What to produce » Verbatim, and with nothing else, reproduce the data below from its first line through the line containing "ATOM 1 N N .".
------ Task input
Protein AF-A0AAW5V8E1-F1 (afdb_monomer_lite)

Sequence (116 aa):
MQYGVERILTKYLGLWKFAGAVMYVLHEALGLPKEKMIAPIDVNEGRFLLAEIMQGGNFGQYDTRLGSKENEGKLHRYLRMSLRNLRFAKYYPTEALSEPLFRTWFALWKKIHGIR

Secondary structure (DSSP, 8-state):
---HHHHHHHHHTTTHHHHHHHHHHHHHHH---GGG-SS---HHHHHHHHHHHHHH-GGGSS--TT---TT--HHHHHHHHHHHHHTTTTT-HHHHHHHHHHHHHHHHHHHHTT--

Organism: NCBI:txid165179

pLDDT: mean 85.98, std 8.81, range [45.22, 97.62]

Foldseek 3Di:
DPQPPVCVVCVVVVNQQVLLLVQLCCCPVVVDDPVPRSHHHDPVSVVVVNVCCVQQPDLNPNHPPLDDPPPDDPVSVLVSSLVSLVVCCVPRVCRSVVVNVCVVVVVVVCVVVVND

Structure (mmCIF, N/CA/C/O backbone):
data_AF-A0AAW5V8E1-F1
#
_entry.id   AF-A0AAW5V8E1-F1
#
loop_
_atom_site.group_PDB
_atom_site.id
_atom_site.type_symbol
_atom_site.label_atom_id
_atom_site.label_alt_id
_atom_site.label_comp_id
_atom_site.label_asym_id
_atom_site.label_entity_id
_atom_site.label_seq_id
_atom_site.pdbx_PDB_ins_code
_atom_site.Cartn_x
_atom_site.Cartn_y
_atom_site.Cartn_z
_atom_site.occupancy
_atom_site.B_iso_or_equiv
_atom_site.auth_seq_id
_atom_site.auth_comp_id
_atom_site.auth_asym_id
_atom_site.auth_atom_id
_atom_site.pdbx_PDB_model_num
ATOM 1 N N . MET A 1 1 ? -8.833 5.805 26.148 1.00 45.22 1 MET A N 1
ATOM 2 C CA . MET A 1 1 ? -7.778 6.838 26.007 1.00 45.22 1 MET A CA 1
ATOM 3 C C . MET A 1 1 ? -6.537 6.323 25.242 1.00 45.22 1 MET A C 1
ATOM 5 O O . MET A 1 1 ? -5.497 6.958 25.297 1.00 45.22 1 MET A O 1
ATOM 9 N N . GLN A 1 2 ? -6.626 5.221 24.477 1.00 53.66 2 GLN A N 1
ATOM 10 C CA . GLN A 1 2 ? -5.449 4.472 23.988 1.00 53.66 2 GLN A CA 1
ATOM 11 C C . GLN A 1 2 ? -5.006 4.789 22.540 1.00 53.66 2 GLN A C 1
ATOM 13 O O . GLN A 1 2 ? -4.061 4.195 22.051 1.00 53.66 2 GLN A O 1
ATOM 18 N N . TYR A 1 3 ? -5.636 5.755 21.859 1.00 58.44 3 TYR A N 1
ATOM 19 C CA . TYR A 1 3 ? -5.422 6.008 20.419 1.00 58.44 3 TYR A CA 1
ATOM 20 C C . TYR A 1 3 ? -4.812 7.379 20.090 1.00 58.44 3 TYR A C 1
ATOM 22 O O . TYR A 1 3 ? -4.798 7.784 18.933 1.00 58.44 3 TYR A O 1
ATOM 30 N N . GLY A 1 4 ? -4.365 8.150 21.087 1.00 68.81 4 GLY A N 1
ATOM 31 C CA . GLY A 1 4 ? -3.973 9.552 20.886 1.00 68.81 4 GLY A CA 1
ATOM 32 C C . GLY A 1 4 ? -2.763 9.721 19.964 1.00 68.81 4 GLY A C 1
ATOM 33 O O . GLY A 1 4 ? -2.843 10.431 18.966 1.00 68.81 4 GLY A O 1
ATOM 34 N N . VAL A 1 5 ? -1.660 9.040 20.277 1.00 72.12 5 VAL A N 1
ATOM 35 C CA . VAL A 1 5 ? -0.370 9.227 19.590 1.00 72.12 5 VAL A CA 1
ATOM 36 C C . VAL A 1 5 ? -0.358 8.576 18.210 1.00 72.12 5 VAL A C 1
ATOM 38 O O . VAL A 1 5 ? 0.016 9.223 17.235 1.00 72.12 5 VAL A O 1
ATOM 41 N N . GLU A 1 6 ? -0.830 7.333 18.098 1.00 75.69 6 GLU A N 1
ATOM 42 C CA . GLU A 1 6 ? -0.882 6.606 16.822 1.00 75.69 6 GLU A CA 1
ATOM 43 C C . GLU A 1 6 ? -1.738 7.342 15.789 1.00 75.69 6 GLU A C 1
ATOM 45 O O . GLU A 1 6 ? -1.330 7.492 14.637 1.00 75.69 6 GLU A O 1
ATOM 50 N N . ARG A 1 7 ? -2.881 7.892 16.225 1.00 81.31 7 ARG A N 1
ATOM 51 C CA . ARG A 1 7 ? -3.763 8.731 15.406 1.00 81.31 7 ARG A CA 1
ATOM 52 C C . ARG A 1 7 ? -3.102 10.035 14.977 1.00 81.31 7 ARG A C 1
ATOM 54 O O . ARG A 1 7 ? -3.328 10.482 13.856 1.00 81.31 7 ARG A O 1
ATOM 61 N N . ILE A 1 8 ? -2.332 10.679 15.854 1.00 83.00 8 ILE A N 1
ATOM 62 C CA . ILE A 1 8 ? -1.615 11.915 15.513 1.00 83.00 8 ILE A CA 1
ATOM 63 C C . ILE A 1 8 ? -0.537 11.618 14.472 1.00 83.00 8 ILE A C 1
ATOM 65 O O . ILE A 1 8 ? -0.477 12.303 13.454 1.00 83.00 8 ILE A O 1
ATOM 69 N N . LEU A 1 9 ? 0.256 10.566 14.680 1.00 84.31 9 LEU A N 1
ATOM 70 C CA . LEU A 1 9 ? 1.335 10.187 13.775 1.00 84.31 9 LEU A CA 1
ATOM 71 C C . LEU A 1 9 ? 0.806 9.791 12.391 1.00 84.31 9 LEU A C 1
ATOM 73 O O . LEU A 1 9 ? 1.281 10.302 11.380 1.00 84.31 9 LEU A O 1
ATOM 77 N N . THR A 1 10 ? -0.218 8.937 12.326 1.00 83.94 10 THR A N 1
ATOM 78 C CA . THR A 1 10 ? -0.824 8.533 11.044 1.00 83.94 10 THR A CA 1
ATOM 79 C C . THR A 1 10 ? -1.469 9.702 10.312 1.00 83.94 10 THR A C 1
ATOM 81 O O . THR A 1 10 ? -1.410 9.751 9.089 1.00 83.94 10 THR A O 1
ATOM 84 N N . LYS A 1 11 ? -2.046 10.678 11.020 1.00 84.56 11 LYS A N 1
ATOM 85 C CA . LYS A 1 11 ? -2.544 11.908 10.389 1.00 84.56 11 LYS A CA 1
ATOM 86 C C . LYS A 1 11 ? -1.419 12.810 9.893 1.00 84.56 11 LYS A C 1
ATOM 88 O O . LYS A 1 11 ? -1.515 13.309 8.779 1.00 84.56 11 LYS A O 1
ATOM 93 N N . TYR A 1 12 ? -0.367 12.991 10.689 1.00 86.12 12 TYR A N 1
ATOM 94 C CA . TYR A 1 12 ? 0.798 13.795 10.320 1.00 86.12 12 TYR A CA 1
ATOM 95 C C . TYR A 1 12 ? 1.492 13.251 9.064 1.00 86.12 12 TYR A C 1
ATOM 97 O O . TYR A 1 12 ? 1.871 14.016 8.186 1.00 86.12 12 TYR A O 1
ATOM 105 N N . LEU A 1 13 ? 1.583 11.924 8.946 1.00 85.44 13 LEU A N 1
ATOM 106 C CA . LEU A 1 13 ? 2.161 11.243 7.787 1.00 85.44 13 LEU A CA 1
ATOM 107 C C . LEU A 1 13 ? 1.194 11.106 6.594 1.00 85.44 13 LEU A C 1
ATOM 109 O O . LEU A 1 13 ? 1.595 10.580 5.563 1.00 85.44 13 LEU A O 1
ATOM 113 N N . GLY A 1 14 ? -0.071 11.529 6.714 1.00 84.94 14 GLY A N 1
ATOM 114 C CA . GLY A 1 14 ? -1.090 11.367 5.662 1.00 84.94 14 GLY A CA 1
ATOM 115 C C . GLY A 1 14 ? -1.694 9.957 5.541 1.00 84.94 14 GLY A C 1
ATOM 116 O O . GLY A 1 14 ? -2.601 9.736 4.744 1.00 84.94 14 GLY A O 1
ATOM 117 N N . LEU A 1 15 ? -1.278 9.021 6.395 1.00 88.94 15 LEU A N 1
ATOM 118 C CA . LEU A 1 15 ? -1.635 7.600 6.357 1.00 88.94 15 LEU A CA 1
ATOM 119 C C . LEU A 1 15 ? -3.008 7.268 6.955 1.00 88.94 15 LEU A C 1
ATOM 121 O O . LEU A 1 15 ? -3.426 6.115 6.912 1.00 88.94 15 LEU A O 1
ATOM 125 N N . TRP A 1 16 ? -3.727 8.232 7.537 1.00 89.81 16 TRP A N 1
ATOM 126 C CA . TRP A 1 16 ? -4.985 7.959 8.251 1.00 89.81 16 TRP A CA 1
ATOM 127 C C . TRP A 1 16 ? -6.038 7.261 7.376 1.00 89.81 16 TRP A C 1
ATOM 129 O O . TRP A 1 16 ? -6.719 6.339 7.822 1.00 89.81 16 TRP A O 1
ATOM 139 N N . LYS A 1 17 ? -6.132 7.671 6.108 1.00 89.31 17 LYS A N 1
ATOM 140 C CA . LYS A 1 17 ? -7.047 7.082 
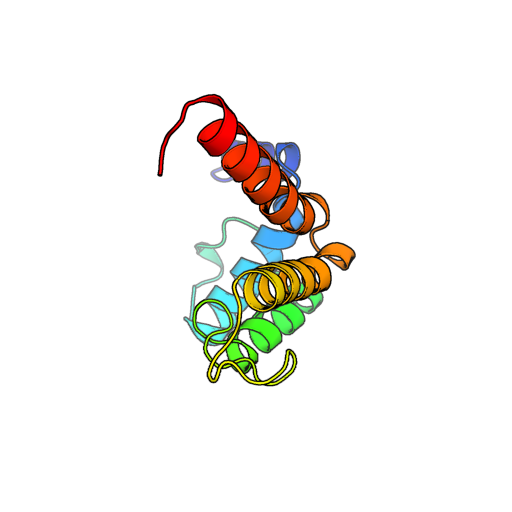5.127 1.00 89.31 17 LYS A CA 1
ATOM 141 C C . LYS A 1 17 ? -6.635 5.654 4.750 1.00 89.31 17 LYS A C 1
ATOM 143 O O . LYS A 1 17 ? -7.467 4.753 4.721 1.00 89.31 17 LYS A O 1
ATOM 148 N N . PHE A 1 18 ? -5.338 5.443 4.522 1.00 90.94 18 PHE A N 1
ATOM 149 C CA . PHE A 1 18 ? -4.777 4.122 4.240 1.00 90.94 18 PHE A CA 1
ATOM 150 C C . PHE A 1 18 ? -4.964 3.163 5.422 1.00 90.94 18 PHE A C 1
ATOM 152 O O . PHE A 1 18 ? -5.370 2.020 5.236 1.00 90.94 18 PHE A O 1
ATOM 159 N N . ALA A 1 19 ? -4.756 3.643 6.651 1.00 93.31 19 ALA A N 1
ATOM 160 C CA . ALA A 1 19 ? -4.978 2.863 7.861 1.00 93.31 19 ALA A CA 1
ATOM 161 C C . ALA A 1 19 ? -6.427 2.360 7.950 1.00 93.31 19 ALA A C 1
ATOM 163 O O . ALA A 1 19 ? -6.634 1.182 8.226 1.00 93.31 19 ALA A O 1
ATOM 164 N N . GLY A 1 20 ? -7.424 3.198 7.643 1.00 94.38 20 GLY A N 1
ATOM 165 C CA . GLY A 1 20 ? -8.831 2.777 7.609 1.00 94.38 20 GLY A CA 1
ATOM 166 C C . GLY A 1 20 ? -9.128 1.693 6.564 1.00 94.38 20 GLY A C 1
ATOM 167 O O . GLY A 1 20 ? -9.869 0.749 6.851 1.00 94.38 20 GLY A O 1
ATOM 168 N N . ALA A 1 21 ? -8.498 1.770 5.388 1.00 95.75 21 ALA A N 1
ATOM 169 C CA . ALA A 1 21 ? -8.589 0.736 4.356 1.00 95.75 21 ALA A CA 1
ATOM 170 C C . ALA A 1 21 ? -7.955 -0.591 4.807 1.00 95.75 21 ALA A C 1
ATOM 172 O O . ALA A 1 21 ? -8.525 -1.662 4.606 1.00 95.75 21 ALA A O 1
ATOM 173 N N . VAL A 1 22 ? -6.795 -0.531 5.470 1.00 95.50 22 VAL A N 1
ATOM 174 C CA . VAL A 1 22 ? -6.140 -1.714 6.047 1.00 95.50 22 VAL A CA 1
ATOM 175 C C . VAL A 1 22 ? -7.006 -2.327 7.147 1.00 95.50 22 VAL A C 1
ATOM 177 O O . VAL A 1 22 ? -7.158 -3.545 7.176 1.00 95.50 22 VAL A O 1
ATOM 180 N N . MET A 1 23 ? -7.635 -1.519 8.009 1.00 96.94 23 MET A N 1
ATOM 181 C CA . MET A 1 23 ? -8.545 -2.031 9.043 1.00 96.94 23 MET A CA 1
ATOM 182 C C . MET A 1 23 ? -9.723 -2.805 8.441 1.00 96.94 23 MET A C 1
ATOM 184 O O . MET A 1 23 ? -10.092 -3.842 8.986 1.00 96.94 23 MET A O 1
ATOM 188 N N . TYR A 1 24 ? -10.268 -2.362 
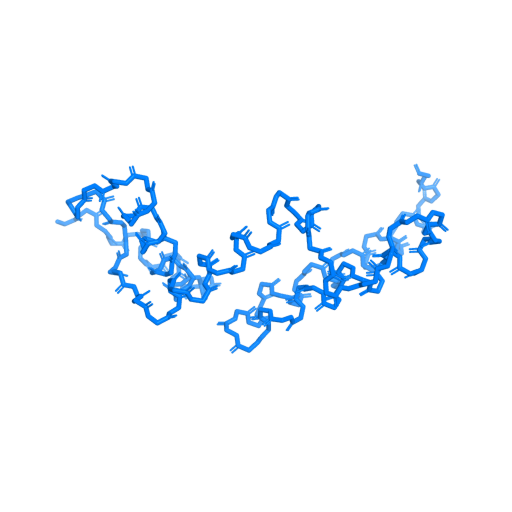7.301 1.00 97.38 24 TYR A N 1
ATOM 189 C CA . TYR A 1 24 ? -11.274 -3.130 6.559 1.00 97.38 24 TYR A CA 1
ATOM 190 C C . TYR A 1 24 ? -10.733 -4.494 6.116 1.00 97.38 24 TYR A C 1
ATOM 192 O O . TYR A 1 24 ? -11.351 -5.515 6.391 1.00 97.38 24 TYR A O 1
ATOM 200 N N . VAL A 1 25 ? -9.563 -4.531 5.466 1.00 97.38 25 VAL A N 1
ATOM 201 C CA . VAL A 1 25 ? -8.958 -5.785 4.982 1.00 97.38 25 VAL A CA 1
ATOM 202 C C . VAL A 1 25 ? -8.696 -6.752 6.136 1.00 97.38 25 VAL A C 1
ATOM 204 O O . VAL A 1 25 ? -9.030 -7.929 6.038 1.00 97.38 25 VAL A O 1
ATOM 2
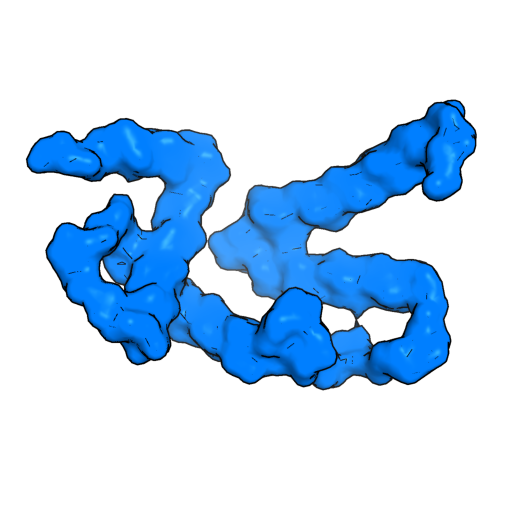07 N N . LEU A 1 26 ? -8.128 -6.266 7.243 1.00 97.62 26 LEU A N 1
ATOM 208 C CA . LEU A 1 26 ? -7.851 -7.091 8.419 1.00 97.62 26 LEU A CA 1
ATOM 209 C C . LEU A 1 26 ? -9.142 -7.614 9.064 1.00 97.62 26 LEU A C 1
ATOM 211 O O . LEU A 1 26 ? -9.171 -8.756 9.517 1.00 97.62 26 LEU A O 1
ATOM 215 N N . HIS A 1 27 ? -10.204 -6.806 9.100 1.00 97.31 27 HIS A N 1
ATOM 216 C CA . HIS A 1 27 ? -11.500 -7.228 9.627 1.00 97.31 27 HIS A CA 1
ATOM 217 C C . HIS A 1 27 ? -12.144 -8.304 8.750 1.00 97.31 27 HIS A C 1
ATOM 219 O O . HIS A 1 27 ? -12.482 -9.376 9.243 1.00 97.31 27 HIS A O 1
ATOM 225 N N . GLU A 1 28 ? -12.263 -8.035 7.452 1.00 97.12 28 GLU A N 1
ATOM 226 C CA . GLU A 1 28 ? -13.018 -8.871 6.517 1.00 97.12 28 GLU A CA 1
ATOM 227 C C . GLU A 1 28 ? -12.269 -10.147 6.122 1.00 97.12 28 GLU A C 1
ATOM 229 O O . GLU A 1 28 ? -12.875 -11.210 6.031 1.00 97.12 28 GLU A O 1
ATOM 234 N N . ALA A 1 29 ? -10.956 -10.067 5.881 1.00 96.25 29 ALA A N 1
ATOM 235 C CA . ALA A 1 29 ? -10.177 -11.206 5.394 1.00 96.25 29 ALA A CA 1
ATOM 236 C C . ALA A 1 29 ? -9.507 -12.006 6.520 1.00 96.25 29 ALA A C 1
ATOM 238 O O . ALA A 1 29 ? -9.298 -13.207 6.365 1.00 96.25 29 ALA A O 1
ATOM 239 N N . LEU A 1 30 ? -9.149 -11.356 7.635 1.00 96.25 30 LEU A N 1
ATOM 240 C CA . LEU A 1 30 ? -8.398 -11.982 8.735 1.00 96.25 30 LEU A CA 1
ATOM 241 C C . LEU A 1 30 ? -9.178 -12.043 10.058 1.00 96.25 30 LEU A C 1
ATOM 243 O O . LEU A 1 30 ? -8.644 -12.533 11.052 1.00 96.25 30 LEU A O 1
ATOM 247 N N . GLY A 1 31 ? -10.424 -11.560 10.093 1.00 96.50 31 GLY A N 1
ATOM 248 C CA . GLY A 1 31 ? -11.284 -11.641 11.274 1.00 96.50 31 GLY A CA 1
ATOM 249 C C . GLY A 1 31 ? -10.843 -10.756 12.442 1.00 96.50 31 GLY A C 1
------------
Exercise solution »
Protein AF-A0AAW5V8E1-F1 (afdb_monomer_lite)

Sequence (116 aa):
MQYGVERILTKYLGLWKFAGAVMYVLHEALGLPKEKMIAPIDVNEGRFLLAEIMQGGNFGQYDTRLGSKENEGKLHRYLRMSLRNLRFAKYYPTEALSEPLFRTWFALWKKIHGIR

Secondary structure (DSSP, 8-state):
---HHHHHHHHHTTTHHHHHHHHHHHHHHH---GGG-SS---HHHHHHHHHHHHHH-GGGSS--TT---TT--HHHHHHHHHHHHHTTTTT-HHHHHHHHHHHHHHHHHHHHTT--

Organism: NCBI:txid165179

pLDDT: mean 85.98, std 8.81, range [45.22, 97.62]

Foldseek 3Di:
DPQPPVCVVCVVVVNQQVLLLVQLCCCPVVVDDPVPRSHHHDPVSVVVVNVCCVQQPDLNPNHPPLDDPPPDDPVSVLVSSLVSLVVCCVPRVCRSVVVNVCVVVVVVVCVVVVND

Structure (mmCIF, N/CA/C/O backbone):
data_AF-A0AAW5V8E1-F1
#
_entry.id   AF-A0AAW5V8E1-F1
#
loop_
_atom_site.group_PDB
_atom_site.id
_atom_site.type_symbol
_atom_site.label_atom_id
_atom_site.label_alt_id
_atom_site.label_comp_id
_atom_site.label_asym_id
_atom_site.label_entity_id
_atom_site.label_seq_id
_atom_site.pdbx_PDB_ins_code
_atom_site.Cartn_x
_atom_site.Cartn_y
_atom_site.Cartn_z
_atom_site.occupancy
_atom_site.B_iso_or_equiv
_atom_site.auth_seq_id
_atom_site.auth_comp_id
_atom_site.auth_asym_id
_atom_site.auth_atom_id
_atom_site.pdbx_PDB_model_num
ATOM 1 N N . MET A 1 1 ? -8.833 5.805 26.148 1.00 45.22 1 MET A N 1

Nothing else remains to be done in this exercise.